[Data excerpts]
■ ■ ■ ■

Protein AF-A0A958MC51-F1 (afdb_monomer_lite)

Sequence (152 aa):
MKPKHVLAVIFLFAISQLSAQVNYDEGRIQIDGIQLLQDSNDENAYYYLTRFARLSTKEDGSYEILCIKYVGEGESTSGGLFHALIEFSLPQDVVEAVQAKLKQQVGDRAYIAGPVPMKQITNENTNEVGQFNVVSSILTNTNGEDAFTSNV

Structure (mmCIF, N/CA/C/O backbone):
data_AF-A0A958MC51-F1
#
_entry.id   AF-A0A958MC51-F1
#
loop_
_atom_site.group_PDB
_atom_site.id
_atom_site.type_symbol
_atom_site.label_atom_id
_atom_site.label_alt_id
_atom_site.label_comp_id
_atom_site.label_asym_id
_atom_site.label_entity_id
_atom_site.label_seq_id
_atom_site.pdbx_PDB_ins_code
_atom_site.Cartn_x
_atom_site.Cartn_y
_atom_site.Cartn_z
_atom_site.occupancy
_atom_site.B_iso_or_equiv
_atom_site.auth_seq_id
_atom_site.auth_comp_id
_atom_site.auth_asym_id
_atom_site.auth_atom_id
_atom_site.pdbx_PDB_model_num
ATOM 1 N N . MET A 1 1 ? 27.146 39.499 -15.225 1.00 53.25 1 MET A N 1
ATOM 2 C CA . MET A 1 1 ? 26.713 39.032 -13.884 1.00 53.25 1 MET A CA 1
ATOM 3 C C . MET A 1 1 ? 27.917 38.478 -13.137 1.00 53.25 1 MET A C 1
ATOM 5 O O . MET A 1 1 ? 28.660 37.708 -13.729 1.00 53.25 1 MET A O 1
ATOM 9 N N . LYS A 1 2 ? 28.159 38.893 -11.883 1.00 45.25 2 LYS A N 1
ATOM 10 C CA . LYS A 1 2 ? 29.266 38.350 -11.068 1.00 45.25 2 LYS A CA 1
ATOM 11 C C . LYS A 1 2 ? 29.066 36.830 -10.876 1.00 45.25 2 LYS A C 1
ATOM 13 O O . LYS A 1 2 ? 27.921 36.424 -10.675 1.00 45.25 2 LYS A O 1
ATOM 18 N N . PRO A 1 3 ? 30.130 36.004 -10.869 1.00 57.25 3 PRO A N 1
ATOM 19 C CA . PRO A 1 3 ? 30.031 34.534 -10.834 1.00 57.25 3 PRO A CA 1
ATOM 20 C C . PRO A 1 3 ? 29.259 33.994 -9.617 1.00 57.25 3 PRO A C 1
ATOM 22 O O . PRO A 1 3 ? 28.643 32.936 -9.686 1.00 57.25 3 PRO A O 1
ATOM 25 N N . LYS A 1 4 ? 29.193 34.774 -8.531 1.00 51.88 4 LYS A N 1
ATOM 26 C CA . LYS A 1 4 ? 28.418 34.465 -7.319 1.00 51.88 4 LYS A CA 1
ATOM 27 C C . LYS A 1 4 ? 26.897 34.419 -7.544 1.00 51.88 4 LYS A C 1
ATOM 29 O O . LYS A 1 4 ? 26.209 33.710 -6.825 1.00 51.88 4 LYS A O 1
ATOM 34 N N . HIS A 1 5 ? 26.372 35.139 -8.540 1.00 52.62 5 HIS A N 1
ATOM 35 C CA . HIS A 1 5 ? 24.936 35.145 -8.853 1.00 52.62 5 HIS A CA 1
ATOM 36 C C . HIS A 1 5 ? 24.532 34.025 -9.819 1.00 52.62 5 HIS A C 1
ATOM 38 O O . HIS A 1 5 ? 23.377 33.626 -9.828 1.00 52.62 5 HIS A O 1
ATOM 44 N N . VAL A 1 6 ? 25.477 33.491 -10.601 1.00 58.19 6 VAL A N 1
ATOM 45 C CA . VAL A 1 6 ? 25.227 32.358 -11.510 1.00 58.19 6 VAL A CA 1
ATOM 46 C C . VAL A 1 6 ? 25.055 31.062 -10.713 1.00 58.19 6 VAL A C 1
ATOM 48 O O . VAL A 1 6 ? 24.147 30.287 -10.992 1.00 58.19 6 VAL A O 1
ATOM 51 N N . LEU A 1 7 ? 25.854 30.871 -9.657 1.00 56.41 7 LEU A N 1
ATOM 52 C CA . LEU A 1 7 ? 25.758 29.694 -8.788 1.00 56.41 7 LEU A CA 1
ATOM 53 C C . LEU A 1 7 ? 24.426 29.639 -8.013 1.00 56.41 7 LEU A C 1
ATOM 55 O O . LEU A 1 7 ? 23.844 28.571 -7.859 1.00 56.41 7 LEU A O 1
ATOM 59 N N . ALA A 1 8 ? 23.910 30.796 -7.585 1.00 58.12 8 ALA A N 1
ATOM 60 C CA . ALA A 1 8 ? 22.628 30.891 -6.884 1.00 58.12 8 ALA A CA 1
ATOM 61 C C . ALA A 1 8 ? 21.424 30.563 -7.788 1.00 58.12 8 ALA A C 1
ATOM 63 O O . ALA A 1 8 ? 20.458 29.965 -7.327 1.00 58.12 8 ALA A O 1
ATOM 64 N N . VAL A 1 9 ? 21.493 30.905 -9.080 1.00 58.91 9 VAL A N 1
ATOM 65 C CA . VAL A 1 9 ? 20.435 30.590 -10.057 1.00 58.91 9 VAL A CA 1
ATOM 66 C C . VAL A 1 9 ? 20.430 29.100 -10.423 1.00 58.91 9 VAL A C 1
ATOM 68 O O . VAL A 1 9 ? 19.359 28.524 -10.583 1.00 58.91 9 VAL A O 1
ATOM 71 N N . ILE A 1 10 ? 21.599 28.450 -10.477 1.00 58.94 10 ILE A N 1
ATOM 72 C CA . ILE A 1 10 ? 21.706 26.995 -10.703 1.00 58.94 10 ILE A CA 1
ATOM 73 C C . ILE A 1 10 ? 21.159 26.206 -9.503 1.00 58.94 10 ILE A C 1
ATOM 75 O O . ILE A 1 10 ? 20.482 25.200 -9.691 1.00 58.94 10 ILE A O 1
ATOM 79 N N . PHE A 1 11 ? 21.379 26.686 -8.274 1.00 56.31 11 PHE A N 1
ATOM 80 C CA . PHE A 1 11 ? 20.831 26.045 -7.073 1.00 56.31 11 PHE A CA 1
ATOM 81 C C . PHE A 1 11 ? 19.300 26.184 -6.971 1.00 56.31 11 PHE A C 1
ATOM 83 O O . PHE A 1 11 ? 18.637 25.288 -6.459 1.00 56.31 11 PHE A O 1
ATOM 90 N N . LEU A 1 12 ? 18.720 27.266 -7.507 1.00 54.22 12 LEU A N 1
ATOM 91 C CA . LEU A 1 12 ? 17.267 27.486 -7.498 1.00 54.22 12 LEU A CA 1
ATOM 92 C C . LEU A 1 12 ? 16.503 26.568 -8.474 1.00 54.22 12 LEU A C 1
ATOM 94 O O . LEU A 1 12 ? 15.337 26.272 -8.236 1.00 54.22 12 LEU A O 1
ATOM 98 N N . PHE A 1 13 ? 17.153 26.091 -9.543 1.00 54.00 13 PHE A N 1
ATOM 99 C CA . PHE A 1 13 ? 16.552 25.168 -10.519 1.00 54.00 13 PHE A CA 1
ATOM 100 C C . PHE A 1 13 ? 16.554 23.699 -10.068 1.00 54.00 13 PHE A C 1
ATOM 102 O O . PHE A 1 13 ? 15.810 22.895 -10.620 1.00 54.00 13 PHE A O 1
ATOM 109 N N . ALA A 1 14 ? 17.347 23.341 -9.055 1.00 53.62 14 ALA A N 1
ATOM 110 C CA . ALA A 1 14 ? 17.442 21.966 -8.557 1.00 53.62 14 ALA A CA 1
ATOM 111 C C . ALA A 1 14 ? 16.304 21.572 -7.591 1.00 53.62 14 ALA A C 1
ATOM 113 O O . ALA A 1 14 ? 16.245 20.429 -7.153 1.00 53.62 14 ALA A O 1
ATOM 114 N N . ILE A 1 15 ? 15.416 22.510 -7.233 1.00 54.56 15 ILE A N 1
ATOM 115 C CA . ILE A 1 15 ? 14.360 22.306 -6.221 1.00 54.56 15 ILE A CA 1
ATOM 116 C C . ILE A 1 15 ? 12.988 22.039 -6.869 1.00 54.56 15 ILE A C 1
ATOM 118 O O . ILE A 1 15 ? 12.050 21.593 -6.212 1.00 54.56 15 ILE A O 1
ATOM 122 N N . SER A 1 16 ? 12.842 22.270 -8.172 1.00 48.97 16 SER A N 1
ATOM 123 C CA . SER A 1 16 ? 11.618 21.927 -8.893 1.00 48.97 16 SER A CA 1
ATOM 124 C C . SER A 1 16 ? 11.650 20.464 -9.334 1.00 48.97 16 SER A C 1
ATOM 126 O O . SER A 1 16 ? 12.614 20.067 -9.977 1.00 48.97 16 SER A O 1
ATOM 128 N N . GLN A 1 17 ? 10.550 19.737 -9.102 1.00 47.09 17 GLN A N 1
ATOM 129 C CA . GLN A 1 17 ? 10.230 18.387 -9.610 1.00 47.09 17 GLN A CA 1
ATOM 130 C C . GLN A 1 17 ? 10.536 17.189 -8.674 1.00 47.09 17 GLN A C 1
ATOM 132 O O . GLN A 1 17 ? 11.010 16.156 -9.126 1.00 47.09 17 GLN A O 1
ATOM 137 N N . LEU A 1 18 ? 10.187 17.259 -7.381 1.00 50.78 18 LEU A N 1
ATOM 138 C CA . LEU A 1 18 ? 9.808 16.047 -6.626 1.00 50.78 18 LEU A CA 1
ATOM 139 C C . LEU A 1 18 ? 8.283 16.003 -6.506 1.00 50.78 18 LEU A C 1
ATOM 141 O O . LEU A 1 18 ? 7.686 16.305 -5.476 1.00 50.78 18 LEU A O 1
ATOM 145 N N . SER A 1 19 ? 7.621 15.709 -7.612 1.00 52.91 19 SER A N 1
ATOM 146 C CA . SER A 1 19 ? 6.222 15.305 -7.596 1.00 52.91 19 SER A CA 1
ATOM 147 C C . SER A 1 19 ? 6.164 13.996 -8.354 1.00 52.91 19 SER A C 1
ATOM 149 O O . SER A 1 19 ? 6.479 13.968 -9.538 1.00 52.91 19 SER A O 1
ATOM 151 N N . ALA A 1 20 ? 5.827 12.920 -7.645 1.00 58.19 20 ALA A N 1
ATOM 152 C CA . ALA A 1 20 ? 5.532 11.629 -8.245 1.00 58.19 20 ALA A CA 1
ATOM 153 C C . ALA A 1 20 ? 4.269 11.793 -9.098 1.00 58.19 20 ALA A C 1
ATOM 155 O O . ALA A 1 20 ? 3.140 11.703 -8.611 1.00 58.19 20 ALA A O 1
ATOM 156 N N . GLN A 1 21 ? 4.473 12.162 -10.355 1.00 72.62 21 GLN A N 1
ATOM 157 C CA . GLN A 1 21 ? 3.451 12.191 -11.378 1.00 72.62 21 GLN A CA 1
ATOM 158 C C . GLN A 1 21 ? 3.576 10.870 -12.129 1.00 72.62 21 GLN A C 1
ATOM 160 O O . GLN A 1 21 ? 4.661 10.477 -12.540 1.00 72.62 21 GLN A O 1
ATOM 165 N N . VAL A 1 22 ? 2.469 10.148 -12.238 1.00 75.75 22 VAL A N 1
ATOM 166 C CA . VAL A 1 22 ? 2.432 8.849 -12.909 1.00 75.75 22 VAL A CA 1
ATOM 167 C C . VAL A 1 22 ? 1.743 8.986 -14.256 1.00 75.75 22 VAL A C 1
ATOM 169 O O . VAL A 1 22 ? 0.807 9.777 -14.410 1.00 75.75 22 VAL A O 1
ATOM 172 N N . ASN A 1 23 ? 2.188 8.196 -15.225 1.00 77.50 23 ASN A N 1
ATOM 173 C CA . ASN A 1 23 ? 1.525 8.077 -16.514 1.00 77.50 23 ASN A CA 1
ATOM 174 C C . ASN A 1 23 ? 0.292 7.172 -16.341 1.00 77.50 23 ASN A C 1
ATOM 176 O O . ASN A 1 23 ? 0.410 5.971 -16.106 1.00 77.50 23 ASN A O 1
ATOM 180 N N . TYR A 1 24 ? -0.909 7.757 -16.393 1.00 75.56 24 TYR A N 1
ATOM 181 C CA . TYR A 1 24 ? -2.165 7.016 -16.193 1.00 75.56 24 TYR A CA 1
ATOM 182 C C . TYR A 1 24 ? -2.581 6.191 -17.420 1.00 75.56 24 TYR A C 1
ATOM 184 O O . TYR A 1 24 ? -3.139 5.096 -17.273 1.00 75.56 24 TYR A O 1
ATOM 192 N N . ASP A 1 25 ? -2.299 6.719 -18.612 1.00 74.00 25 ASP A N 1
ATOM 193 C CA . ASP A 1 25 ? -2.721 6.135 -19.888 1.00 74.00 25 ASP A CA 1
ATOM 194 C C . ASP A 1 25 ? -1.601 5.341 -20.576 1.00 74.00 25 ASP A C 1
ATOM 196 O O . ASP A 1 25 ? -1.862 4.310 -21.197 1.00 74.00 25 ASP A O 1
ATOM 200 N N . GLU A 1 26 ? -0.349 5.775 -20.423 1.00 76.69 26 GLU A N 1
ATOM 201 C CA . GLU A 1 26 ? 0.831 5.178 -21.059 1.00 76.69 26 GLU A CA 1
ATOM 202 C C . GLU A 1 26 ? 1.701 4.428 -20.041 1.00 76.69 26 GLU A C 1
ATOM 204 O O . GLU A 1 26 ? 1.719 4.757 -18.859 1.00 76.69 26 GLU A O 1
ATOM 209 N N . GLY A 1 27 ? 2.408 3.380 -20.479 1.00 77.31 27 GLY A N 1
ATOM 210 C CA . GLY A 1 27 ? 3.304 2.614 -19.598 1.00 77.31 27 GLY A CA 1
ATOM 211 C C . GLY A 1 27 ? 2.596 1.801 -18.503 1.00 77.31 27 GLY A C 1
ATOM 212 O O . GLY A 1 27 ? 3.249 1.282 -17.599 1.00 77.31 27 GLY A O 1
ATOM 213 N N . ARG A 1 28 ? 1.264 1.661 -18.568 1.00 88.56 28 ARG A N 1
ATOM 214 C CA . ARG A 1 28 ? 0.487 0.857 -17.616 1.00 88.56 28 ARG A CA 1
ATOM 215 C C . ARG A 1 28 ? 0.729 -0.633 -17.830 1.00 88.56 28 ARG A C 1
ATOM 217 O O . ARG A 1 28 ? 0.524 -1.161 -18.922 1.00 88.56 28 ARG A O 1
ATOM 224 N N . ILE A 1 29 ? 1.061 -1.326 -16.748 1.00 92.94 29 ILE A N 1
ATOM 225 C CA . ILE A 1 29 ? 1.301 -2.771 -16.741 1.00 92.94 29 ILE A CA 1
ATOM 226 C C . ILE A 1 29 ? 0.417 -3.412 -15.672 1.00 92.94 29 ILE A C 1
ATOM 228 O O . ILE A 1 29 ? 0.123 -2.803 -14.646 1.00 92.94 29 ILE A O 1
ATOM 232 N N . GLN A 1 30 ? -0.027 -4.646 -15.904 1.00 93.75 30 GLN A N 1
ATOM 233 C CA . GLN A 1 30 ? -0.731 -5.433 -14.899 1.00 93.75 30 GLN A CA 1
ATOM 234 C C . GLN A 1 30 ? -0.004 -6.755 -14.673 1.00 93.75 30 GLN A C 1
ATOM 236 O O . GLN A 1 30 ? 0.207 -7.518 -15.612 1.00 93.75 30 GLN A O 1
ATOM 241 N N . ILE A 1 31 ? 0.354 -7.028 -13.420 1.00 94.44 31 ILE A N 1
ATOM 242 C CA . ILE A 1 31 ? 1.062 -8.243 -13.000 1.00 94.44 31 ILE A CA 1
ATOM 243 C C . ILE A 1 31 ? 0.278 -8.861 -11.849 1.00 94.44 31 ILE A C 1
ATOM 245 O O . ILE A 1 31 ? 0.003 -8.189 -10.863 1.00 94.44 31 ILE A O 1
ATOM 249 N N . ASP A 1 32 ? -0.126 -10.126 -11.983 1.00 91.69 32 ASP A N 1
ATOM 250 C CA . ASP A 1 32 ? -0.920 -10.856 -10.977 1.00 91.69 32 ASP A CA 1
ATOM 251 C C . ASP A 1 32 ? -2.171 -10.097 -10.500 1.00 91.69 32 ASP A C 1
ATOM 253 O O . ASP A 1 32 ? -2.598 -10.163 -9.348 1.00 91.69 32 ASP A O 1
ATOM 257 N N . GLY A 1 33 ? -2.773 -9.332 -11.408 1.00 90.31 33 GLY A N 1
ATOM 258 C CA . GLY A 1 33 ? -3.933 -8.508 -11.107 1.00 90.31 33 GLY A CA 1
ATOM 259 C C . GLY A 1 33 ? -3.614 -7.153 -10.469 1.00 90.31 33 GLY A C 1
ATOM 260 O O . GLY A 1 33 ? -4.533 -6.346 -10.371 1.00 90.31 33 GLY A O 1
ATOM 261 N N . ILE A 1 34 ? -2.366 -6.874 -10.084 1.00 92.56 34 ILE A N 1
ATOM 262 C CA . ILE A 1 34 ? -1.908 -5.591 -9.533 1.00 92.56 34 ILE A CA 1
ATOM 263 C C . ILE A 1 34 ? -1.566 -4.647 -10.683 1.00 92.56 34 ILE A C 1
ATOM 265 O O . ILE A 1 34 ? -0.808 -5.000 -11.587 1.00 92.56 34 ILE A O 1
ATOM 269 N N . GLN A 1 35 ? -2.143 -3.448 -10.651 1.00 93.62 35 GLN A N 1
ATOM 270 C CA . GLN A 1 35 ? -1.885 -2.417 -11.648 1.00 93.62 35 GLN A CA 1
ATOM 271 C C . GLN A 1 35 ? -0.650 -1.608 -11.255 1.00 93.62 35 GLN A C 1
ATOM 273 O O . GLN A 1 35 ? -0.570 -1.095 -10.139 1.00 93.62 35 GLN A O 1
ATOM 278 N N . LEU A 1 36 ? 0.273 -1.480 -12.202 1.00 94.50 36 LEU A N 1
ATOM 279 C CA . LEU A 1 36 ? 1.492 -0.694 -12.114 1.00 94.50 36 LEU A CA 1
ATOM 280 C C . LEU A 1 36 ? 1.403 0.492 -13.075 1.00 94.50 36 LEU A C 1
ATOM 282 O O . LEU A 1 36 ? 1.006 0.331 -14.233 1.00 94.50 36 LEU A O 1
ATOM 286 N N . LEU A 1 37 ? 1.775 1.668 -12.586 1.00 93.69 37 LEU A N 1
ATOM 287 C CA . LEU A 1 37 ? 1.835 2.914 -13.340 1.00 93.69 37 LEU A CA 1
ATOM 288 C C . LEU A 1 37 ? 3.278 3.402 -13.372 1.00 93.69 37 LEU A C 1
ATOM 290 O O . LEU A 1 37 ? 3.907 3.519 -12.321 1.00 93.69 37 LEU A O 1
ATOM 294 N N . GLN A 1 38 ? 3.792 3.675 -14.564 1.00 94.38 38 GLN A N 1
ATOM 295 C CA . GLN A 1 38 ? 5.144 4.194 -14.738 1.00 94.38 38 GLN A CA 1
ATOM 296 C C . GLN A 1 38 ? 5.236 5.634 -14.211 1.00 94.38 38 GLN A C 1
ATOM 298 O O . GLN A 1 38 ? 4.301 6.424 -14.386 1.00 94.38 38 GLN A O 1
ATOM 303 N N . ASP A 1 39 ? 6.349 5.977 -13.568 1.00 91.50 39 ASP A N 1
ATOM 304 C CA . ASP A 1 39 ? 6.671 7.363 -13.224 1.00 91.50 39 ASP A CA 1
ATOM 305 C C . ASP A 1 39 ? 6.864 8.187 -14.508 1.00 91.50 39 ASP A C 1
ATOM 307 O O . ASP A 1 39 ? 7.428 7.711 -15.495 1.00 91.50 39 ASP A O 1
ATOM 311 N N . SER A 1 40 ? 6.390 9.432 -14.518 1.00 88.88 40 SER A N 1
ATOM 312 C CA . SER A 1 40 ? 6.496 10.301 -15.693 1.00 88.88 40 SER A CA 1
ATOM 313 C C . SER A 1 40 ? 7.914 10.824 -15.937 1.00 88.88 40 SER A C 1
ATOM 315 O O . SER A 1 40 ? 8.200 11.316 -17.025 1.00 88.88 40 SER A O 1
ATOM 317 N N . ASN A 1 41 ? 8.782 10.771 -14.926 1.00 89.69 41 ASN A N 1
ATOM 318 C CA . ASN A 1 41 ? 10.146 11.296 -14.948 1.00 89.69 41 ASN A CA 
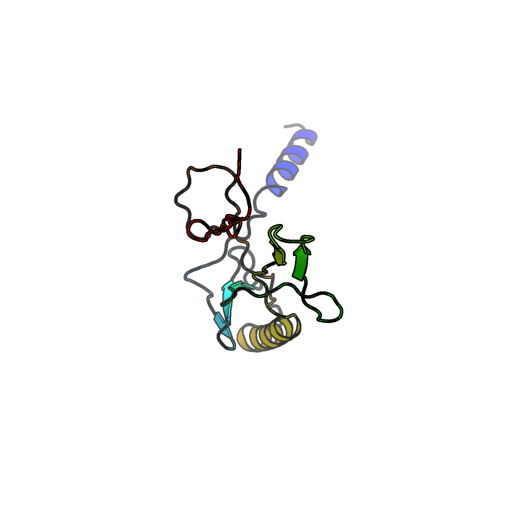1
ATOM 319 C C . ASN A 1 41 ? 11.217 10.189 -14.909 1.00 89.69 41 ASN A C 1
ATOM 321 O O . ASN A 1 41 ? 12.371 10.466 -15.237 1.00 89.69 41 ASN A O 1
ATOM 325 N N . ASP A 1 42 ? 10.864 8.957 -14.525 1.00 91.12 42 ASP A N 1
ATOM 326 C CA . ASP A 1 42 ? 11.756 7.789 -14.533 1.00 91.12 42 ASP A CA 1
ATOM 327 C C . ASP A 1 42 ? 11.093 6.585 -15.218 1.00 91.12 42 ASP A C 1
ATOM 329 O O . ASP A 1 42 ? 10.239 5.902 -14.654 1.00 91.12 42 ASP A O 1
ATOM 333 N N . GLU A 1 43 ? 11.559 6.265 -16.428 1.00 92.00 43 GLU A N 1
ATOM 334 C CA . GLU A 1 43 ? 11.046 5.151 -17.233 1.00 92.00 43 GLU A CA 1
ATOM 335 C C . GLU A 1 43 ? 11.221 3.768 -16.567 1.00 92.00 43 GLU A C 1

■ ■ ■ ■

**Work to complete**
Quote exactly the first line of the data and every line after it through the one holding "ATOM 19 C CA".

**Solution to this task**
Protein AF-A0A958MC51-F1 (afdb_monomer_lite)

Sequence (152 aa):
MKPKHVLAVIFLFAISQLSAQVNYDEGRIQIDGIQLLQDSNDENAYYYLTRFARLSTKEDGSYEILCIKYVGEGESTSGGLFHALIEFSLPQDVVEAVQAKLKQQVGDRAYIAGPVPMKQITNENTNEVGQFNVVSSILTNTNGEDAFTSNV

Structure (mmCIF, N/CA/C/O backbone):
data_AF-A0A958MC51-F1
#
_entry.id   AF-A0A958MC51-F1
#
loop_
_atom_site.group_PDB
_atom_site.id
_atom_site.type_symbol
_atom_site.label_atom_id
_atom_site.label_alt_id
_atom_site.label_comp_id
_atom_site.label_asym_id
_atom_site.label_entity_id
_atom_site.label_seq_id
_atom_site.pdbx_PDB_ins_code
_atom_site.Cartn_x
_atom_site.Cartn_y
_atom_site.Cartn_z
_atom_site.occupancy
_atom_site.B_iso_or_equiv
_atom_site.auth_seq_id
_atom_site.auth_comp_id
_atom_site.auth_asym_id
_atom_site.auth_atom_id
_atom_site.pdbx_PDB_model_num
ATOM 1 N N . MET A 1 1 ? 27.146 39.499 -15.225 1.00 53.25 1 MET A N 1
ATOM 2 C CA . MET A 1 1 ? 26.713 39.032 -13.884 1.00 53.25 1 MET A CA 1
ATOM 3 C C . MET A 1 1 ? 27.917 38.478 -13.137 1.00 53.25 1 MET A C 1
ATOM 5 O O . MET A 1 1 ? 28.660 37.708 -13.729 1.00 53.25 1 MET A O 1
ATOM 9 N N . LYS A 1 2 ? 28.159 38.893 -11.883 1.00 45.25 2 LYS A N 1
ATOM 10 C CA . LYS A 1 2 ? 29.266 38.350 -11.068 1.00 45.25 2 LYS A CA 1
ATOM 11 C C . LYS A 1 2 ? 29.066 36.830 -10.876 1.00 45.25 2 LYS A C 1
ATOM 13 O O . LYS A 1 2 ? 27.921 36.424 -10.675 1.00 45.25 2 LYS A O 1
ATOM 18 N N . PRO A 1 3 ? 30.130 36.004 -10.869 1.00 57.25 3 PRO A N 1
ATOM 19 C CA . PRO A 1 3 ? 30.031 34.534 -10.834 1.00 57.25 3 PRO A CA 1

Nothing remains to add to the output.